Now that I've explained r-squared to you, question you might be
asking is this is all well and good Katie but how do I get this information?
You haven't given me an equation for it or anything like that.
And what I want to do instead of giving you a big mathematical equation,
which I don't find that interesting and you could look up on your own.
I want to show you how to get this information out of scikit-learn.
This is the code we were looking at a few videos ago when we were building our
net worth predictor.
Now, I filled in these lines that are importing the linear progression and
making some predictions.
Another thing that happened was I printed some information to the screen,
you may remember.
Two of these things I explained to you already.
The slope and the intercept.
I access that information by looking for the coefficients and
the intercept of the regression.
These are just lines of code that I found in an example online.
But one thing I did promise you we would come back to,
and now we are, is this r-squared score that I was printing out.
And the way access that, is through the reg.score quantity.
This is kind of similar to how we computed the accuracy in
our supervised classifier.
So what we do is we pass the ages, which are the features in this case,
the input, and
the net_worths, which are the outputs, the things we're trying to predict.
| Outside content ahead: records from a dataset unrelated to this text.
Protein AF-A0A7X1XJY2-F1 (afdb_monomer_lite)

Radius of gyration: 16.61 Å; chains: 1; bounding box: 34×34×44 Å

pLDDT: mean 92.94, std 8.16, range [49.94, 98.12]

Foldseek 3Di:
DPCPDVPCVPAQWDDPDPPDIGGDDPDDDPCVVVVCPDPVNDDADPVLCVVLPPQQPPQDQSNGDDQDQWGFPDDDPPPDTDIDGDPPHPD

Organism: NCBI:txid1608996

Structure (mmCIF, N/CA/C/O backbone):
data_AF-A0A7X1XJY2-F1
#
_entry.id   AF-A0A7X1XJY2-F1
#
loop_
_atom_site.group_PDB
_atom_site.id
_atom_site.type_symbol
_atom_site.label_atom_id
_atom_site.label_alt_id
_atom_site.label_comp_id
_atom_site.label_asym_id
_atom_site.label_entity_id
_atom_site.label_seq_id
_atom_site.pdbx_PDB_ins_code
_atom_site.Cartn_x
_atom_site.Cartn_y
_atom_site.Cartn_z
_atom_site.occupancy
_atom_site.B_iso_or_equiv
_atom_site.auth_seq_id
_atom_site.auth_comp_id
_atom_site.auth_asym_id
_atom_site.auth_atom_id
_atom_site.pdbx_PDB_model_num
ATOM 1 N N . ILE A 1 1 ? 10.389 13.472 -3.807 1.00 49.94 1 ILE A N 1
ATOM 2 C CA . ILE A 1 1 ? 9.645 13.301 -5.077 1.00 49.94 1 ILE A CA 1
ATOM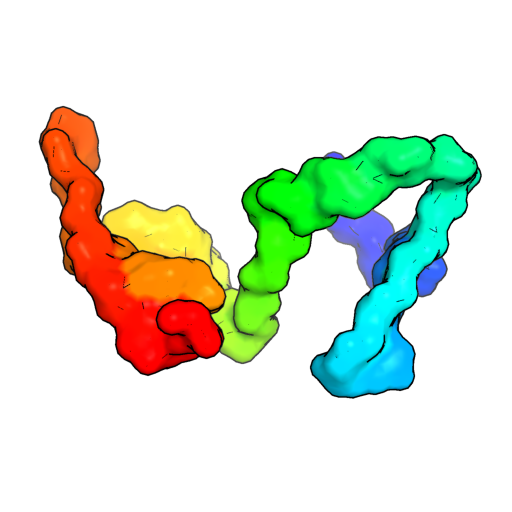 3 C C . ILE A 1 1 ? 8.382 14.128 -4.918 1.00 49.94 1 ILE A C 1
ATOM 5 O O . ILE A 1 1 ? 7.556 13.779 -4.094 1.00 49.94 1 ILE A O 1
ATOM 9 N N . THR A 1 2 ? 8.300 15.290 -5.558 1.00 57.00 2 THR A N 1
ATOM 10 C CA . THR A 1 2 ? 7.204 16.261 -5.368 1.00 57.00 2 THR A CA 1
ATOM 11 C C . THR A 1 2 ? 5.941 15.911 -6.161 1.00 57.00 2 THR A C 1
ATOM 13 O O . THR A 1 2 ? 5.004 16.697 -6.164 1.00 57.00 2 THR A O 1
ATOM 16 N N . GLY A 1 3 ? 5.926 14.775 -6.875 1.00 61.12 3 GLY A N 1
ATOM 17 C CA . GLY A 1 3 ? 4.856 14.434 -7.821 1.00 61.12 3 GLY A CA 1
ATOM 18 C C . GLY A 1 3 ? 4.759 15.403 -9.006 1.00 61.12 3 GLY A C 1
ATOM 19 O O . GLY A 1 3 ? 3.744 15.435 -9.685 1.00 61.12 3 GLY A O 1
ATOM 20 N N . ALA A 1 4 ? 5.794 16.221 -9.235 1.00 69.00 4 ALA A N 1
ATOM 21 C CA . ALA A 1 4 ? 5.775 17.279 -10.243 1.00 69.00 4 ALA A CA 1
ATOM 22 C C . ALA A 1 4 ? 5.789 16.760 -11.692 1.00 69.00 4 ALA A C 1
ATOM 24 O O . ALA A 1 4 ? 5.427 17.505 -12.597 1.00 69.00 4 ALA A O 1
ATOM 25 N N . ASP A 1 5 ? 6.211 15.510 -11.909 1.00 77.06 5 ASP A N 1
ATOM 26 C CA . ASP A 1 5 ? 6.138 14.852 -13.212 1.00 77.06 5 ASP A CA 1
ATOM 27 C C . ASP A 1 5 ? 4.909 13.935 -13.230 1.00 77.06 5 ASP A C 1
ATOM 29 O O . ASP A 1 5 ? 4.879 12.917 -12.537 1.00 77.06 5 ASP A O 1
ATOM 33 N N . SER A 1 6 ? 3.880 14.345 -13.972 1.00 82.12 6 SER A N 1
ATOM 34 C CA . SER A 1 6 ? 2.632 13.594 -14.152 1.00 82.12 6 SER A CA 1
ATOM 35 C C . SER A 1 6 ? 2.708 12.579 -15.293 1.00 82.12 6 SER A C 1
ATOM 37 O O . SER A 1 6 ? 1.754 11.830 -15.516 1.00 82.12 6 SER A O 1
ATOM 39 N N . ASP A 1 7 ? 3.824 12.542 -16.025 1.00 88.25 7 ASP A N 1
ATOM 40 C CA . ASP A 1 7 ? 4.047 11.574 -17.088 1.00 88.25 7 ASP A CA 1
ATOM 41 C C . ASP A 1 7 ? 4.429 10.212 -16.494 1.00 88.25 7 ASP A C 1
ATOM 43 O O . ASP A 1 7 ? 5.603 9.884 -16.289 1.00 88.25 7 ASP A O 1
ATOM 47 N N . PHE A 1 8 ? 3.408 9.395 -16.234 1.00 84.19 8 PHE A N 1
ATOM 48 C CA . PHE A 1 8 ? 3.572 8.040 -15.713 1.00 84.19 8 PHE A CA 1
ATOM 49 C C . PHE A 1 8 ? 4.400 7.126 -16.624 1.00 84.19 8 PHE A C 1
ATOM 51 O O . PHE A 1 8 ? 4.934 6.136 -16.129 1.00 84.19 8 PHE A O 1
ATOM 58 N N . SER A 1 9 ? 4.590 7.454 -17.910 1.00 85.75 9 SER A N 1
ATOM 59 C CA . SER A 1 9 ? 5.443 6.653 -18.803 1.00 85.75 9 SER A CA 1
ATOM 60 C C . SER A 1 9 ? 6.916 6.637 -18.376 1.00 85.75 9 SER A C 1
ATOM 62 O O . SER A 1 9 ? 7.663 5.733 -18.749 1.00 85.75 9 SER A O 1
ATOM 64 N N . LYS A 1 10 ? 7.337 7.601 -17.548 1.00 87.12 10 LYS A N 1
ATOM 65 C CA . LYS A 1 10 ? 8.684 7.665 -16.964 1.00 87.12 10 LYS A CA 1
ATOM 66 C C . LYS A 1 10 ? 8.825 6.864 -15.671 1.00 87.12 10 LYS A C 1
ATOM 68 O O . LYS A 1 10 ? 9.937 6.719 -15.160 1.00 87.12 10 LYS A O 1
ATOM 73 N N . VAL A 1 11 ? 7.723 6.368 -15.112 1.00 89.94 11 VAL A N 1
ATOM 74 C CA . VAL A 1 11 ? 7.727 5.543 -13.904 1.00 89.94 11 VAL A CA 1
ATOM 75 C C . VAL A 1 11 ? 7.848 4.082 -14.328 1.00 89.94 11 VAL A C 1
ATOM 77 O O . VAL A 1 11 ? 7.029 3.569 -15.079 1.00 89.94 11 VAL A O 1
ATOM 80 N N . GLY A 1 12 ? 8.876 3.389 -13.838 1.00 93.25 12 GLY A N 1
ATOM 81 C CA . GLY A 1 12 ? 9.170 2.000 -14.207 1.00 93.25 12 GLY A CA 1
ATOM 82 C C . GLY A 1 12 ? 8.257 0.954 -13.559 1.00 93.25 12 GLY A C 1
ATOM 83 O O . GLY A 1 12 ? 8.771 -0.055 -13.087 1.00 93.25 12 GLY A O 1
ATOM 84 N N . VAL A 1 13 ? 6.944 1.185 -13.483 1.00 93.88 13 VAL A N 1
ATOM 85 C CA . VAL A 1 13 ? 5.957 0.214 -12.982 1.00 93.88 13 VAL A CA 1
ATOM 86 C C . VAL A 1 13 ? 4.755 0.152 -13.916 1.00 93.88 13 VAL A C 1
ATOM 88 O O . VAL A 1 13 ? 4.235 1.185 -14.336 1.00 93.88 13 VAL A O 1
ATOM 91 N N . LYS A 1 14 ? 4.302 -1.059 -14.237 1.00 94.00 14 LYS A N 1
ATOM 92 C CA . LYS A 1 14 ? 3.147 -1.284 -15.107 1.00 94.00 14 LYS A CA 1
ATOM 93 C C . LYS A 1 14 ? 2.365 -2.516 -14.664 1.00 94.00 14 LYS A C 1
ATOM 95 O O . LYS A 1 14 ? 2.956 -3.564 -14.440 1.00 94.00 14 LYS A O 1
ATOM 100 N N . ALA A 1 15 ? 1.040 -2.409 -14.602 1.00 95.12 15 ALA A N 1
ATOM 101 C CA . ALA A 1 15 ? 0.168 -3.5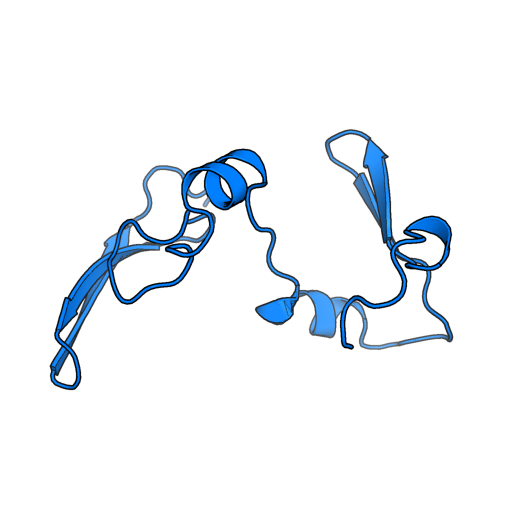82 -14.605 1.00 95.12 15 ALA A CA 1
ATOM 102 C C . ALA A 1 15 ? 0.005 -4.053 -16.057 1.00 95.12 15 ALA A C 1
ATOM 104 O O . ALA A 1 15 ? -0.429 -3.275 -16.912 1.00 95.12 15 ALA A O 1
ATOM 105 N N . ILE A 1 16 ? 0.427 -5.278 -16.363 1.00 96.88 16 ILE A N 1
ATOM 106 C CA . ILE A 1 16 ? 0.281 -5.848 -17.715 1.00 96.88 16 ILE A CA 1
ATOM 107 C C . ILE A 1 16 ? -1.018 -6.652 -17.856 1.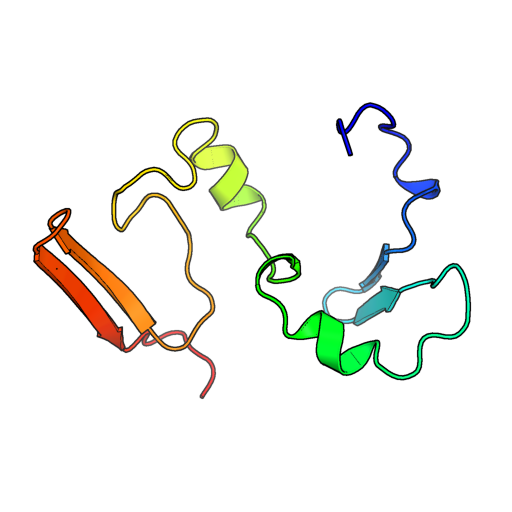00 96.88 16 ILE A C 1
ATOM 109 O O . ILE A 1 16 ? -1.533 -6.767 -18.965 1.00 96.88 16 ILE A O 1
ATOM 113 N N . ASP A 1 17 ? -1.560 -7.123 -16.731 1.00 97.12 17 ASP A N 1
ATOM 114 C CA . ASP A 1 17 ? -2.895 -7.697 -16.553 1.00 97.12 17 ASP A CA 1
ATOM 115 C C . ASP A 1 17 ? -3.318 -7.574 -15.070 1.00 97.12 17 ASP A C 1
ATOM 117 O O . ASP A 1 17 ? -2.583 -7.006 -14.257 1.00 97.12 17 ASP A O 1
ATOM 121 N N . ASP A 1 18 ? -4.495 -8.102 -14.718 1.00 97.06 18 ASP A N 1
ATOM 122 C CA . ASP A 1 18 ? -5.099 -7.980 -13.381 1.00 97.06 18 ASP A CA 1
ATOM 123 C C . ASP A 1 18 ? -4.272 -8.623 -12.252 1.00 97.06 18 ASP A C 1
ATOM 125 O O . ASP A 1 18 ? -4.474 -8.301 -11.079 1.00 97.06 18 ASP A O 1
ATOM 129 N N . GLN A 1 19 ? -3.361 -9.548 -12.572 1.00 97.00 19 GLN A N 1
ATOM 130 C CA . GLN A 1 19 ? -2.578 -10.307 -11.590 1.00 97.00 19 GLN A CA 1
ATOM 131 C C . GLN A 1 19 ? -1.063 -10.204 -11.804 1.00 97.00 19 GLN A C 1
ATOM 133 O O . GLN A 1 19 ? -0.301 -10.845 -11.076 1.00 97.00 19 GLN A O 1
ATOM 138 N N . THR A 1 20 ? -0.611 -9.369 -12.743 1.00 97.00 20 THR A N 1
ATOM 139 C CA . THR A 1 20 ? 0.803 -9.262 -13.105 1.00 97.00 20 THR A CA 1
ATOM 140 C C . THR A 1 20 ? 1.275 -7.812 -13.147 1.00 97.00 20 THR A C 1
ATOM 142 O O . THR A 1 20 ? 0.807 -6.990 -13.940 1.00 97.00 20 THR A O 1
ATOM 145 N N . VAL A 1 21 ? 2.277 -7.512 -12.316 1.00 95.69 21 VAL A N 1
ATOM 146 C CA . VAL A 1 21 ? 2.962 -6.214 -12.265 1.00 95.69 21 VAL A CA 1
ATOM 147 C C . VAL A 1 21 ? 4.400 -6.372 -12.752 1.00 95.69 21 VAL A C 1
ATOM 149 O O . VAL A 1 21 ? 5.159 -7.193 -12.240 1.00 95.69 21 VAL A O 1
ATOM 152 N N . GLU A 1 22 ? 4.783 -5.553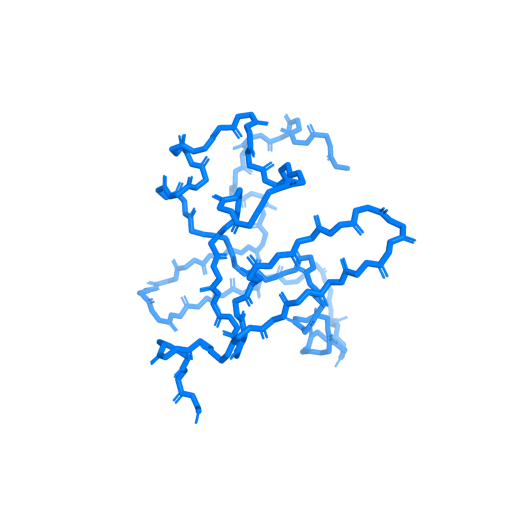 -13.725 1.00 95.81 22 GLU A N 1
ATOM 153 C CA . GLU A 1 22 ? 6.136 -5.449 -14.260 1.00 95.81 22 GLU A CA 1
ATOM 154 C C . GLU A 1 22 ? 6.850 -4.224 -13.674 1.00 95.81 22 GLU A C 1
ATOM 156 O O . GLU A 1 22 ? 6.308 -3.116 -13.658 1.00 95.81 22 GLU A O 1
ATOM 161 N N . TYR A 1 23 ? 8.094 -4.421 -13.229 1.00 95.44 23 TYR A N 1
ATOM 162 C CA . TYR A 1 23 ? 8.981 -3.349 -12.782 1.00 95.44 23 TYR A CA 1
ATOM 163 C C . TYR A 1 23 ? 10.199 -3.237 -13.699 1.00 95.44 23 TYR A C 1
ATOM 165 O O . TYR A 1 23 ? 10.941 -4.201 -13.884 1.00 95.44 23 TYR A O 1
ATOM 173 N N . THR A 1 24 ? 10.456 -2.035 -14.211 1.00 95.50 24 THR A N 1
ATOM 174 C CA . THR A 1 24 ? 11.681 -1.696 -14.944 1.00 95.50 24 THR A CA 1
ATOM 175 C C . THR A 1 24 ? 12.626 -0.930 -14.026 1.00 95.50 24 THR A C 1
ATOM 177 O O . THR A 1 24 ? 12.336 0.189 -13.601 1.00 95.50 24 THR A O 1
ATOM 180 N N . LEU A 1 25 ? 13.777 -1.526 -13.710 1.00 95.19 25 LEU A N 1
ATOM 181 C CA . LEU A 1 25 ? 14.767 -0.932 -12.810 1.00 95.19 25 LEU A CA 1
ATOM 182 C C . LEU A 1 25 ? 15.816 -0.140 -13.598 1.00 95.19 25 LEU A C 1
ATOM 184 O O . LEU A 1 25 ? 16.293 -0.587 -14.636 1.00 95.19 25 LEU A O 1
ATOM 188 N N . ALA A 1 26 ? 16.243 1.008 -13.067 1.00 93.38 26 ALA A N 1
ATOM 189 C CA . ALA A 1 26 ? 17.246 1.859 -13.720 1.00 93.38 26 ALA A CA 1
ATOM 190 C C . ALA A 1 26 ? 18.642 1.208 -13.834 1.00 93.38 26 ALA A C 1
ATOM 192 O O . ALA A 1 26 ? 19.480 1.651 -14.617 1.00 93.38 26 ALA A O 1
ATOM 193 N N . ARG A 1 27 ? 18.919 0.193 -13.010 1.00 96.06 27 ARG A N 1
ATOM 194 C CA . ARG A 1 27 ? 20.151 -0.607 -12.992 1.00 96.06 27 ARG A CA 1
ATOM 195 C C . ARG A 1 27 ? 19.878 -1.950 -12.304 1.00 96.06 27 ARG A C 1
ATOM 197 O O . ARG A 1 27 ? 18.885 -2.040 -11.578 1.00 96.06 27 ARG A O 1
ATOM 204 N N . PRO A 1 28 ? 20.755 -2.958 -12.456 1.00 97.19 28 PRO A N 1
ATOM 205 C CA . PRO A 1 28 ? 20.654 -4.196 -11.690 1.00 97.19 28 PRO A CA 1
ATOM 206 C C . PRO A 1 28 ? 20.562 -3.929 -10.181 1.00 97.19 28 PRO A C 1
ATOM 208 O O . PRO A 1 28 ? 21.341 -3.148 -9.632 1.00 97.19 28 PRO A O 1
ATOM 211 N N . GLU A 1 29 ? 19.609 -4.583 -9.519 1.00 96.50 29 GLU A N 1
ATOM 212 C CA . GLU A 1 29 ? 19.336 -4.420 -8.090 1.00 96.50 29 GLU A CA 1
ATOM 213 C C . GLU A 1 29 ? 19.147 -5.801 -7.438 1.00 96.50 29 GLU A C 1
ATOM 215 O O . GLU A 1 29 ? 18.043 -6.348 -7.455 1.00 96.50 29 GLU A O 1
ATOM 220 N N . PRO A 1 30 ? 20.213 -6.388 -6.865 1.00 96.75 30 PRO A N 1
ATOM 221 C CA . PRO A 1 30 ? 20.171 -7.743 -6.311 1.00 96.75 30 PRO A CA 1
ATOM 222 C C . PRO A 1 30 ? 19.180 -7.925 -5.155 1.00 96.75 30 PRO A C 1
ATOM 224 O O . PRO A 1 30 ? 18.701 -9.032 -4.930 1.00 96.75 30 PRO A O 1
ATOM 227 N N . TYR A 1 31 ? 18.851 -6.849 -4.434 1.00 95.69 31 TYR A N 1
ATOM 228 C CA . TYR A 1 31 ? 17.948 -6.886 -3.279 1.00 95.69 31 TYR A CA 1
ATOM 229 C C . TYR A 1 31 ? 16.538 -6.388 -3.609 1.00 95.69 31 TYR A C 1
ATOM 231 O O . TYR A 1 31 ? 15.793 -6.013 -2.702 1.00 95.69 31 TYR A O 1
ATOM 239 N N . TRP A 1 32 ? 16.154 -6.357 -4.891 1.00 95.19 32 TRP A N 1
ATOM 240 C CA . TRP A 1 32 ? 14.856 -5.834 -5.323 1.00 95.19 32 TRP A CA 1
ATOM 241 C C . TRP A 1 32 ? 13.689 -6.477 -4.565 1.00 95.19 32 TRP A C 1
ATOM 243 O O . TRP A 1 32 ? 12.872 -5.767 -3.984 1.00 95.19 32 TRP A O 1
ATOM 253 N N . ASN A 1 33 ? 13.682 -7.806 -4.450 1.00 94.62 33 ASN A N 1
ATOM 254 C CA . ASN A 1 33 ? 12.625 -8.532 -3.743 1.00 94.62 33 ASN A CA 1
ATOM 255 C C . ASN A 1 33 ? 12.535 -8.123 -2.264 1.00 94.62 33 ASN A C 1
ATOM 257 O O . ASN A 1 33 ? 11.445 -7.929 -1.737 1.00 94.62 33 ASN A O 1
ATOM 261 N N . SER A 1 34 ? 13.666 -7.893 -1.594 1.00 95.88 34 SER A N 1
ATOM 262 C CA . SER A 1 34 ? 13.666 -7.389 -0.215 1.00 95.88 34 SER A CA 1
ATOM 263 C C . SER A 1 34 ? 13.127 -5.962 -0.108 1.00 95.88 34 SER A C 1
ATOM 265 O O . SER A 1 34 ? 12.586 -5.597 0.926 1.00 95.88 34 SER A O 1
ATOM 267 N N . LYS A 1 35 ? 13.242 -5.136 -1.154 1.00 94.12 35 LYS A N 1
ATOM 268 C CA . LYS A 1 35 ? 12.632 -3.798 -1.156 1.00 94.12 35 LYS A CA 1
ATOM 269 C C . LYS A 1 35 ? 11.118 -3.878 -1.281 1.00 94.12 35 LYS A C 1
ATOM 271 O O . LYS A 1 35 ? 10.440 -3.099 -0.621 1.00 94.12 35 LYS A O 1
ATOM 276 N N . THR A 1 36 ? 10.597 -4.828 -2.062 1.00 94.38 36 THR A N 1
ATOM 277 C CA . THR A 1 36 ? 9.144 -5.013 -2.248 1.00 94.38 36 THR A CA 1
ATOM 278 C C . THR A 1 36 ? 8.394 -5.398 -0.970 1.00 94.38 36 THR A C 1
ATOM 280 O O . THR A 1 36 ? 7.175 -5.286 -0.933 1.00 94.38 36 THR A O 1
ATOM 283 N N . THR A 1 37 ? 9.096 -5.775 0.104 1.00 95.12 37 THR A N 1
ATOM 284 C CA . THR A 1 37 ? 8.486 -6.026 1.421 1.00 95.12 37 THR A CA 1
ATOM 285 C C . THR A 1 37 ? 8.388 -4.777 2.303 1.00 95.12 37 THR A C 1
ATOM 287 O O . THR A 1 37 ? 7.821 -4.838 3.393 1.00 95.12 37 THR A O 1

And then since the regression has already been fit, up here,
it knows what it thinks the relationship between these two quantities are.
So this is all the information that it needs to compute an r-squared score.
And then, I can just print it out.
So let me take you over here and show you again what that looks like.
I have the same output as I had before,
this might look a little bit familiar so I'm predicting my own net worth.
I have my slope, my intercept.
But now you understand the importance of the r-squared score.
So my r-squared score is about point eight six which is actually really good.
I'm predicting, I'm doing about 85% of what the best I could doing is.
I would say 86% is close to one.
It can be a little bit of an art to translate between an r-squared numerically,
and saying whether it's a good fit or not.
And this is something you'll get some intuition for
overtime, as you play with things.
I would certainly say that .857 is a good r-squared.
We're doing a good job of capturing the relationship between the age and
the net worth of people here.
I've also seen higher r-squareds in my life.
So it's possible that there still could be variables out there.
For example, features that if we were able to incorporate the information from
additional features we would be better able to predict a person's net worth.
So in other words, if we were able to use more than one feature,
sometimes we can push up this r squared even further.
On the other hand, there are sometimes really complicated problems where it's
almost impossible to get an r squared that would be anywhere near this high.
So sometimes, in Political Science for example they're trying to
run a regression that will predict whether a country will go to war.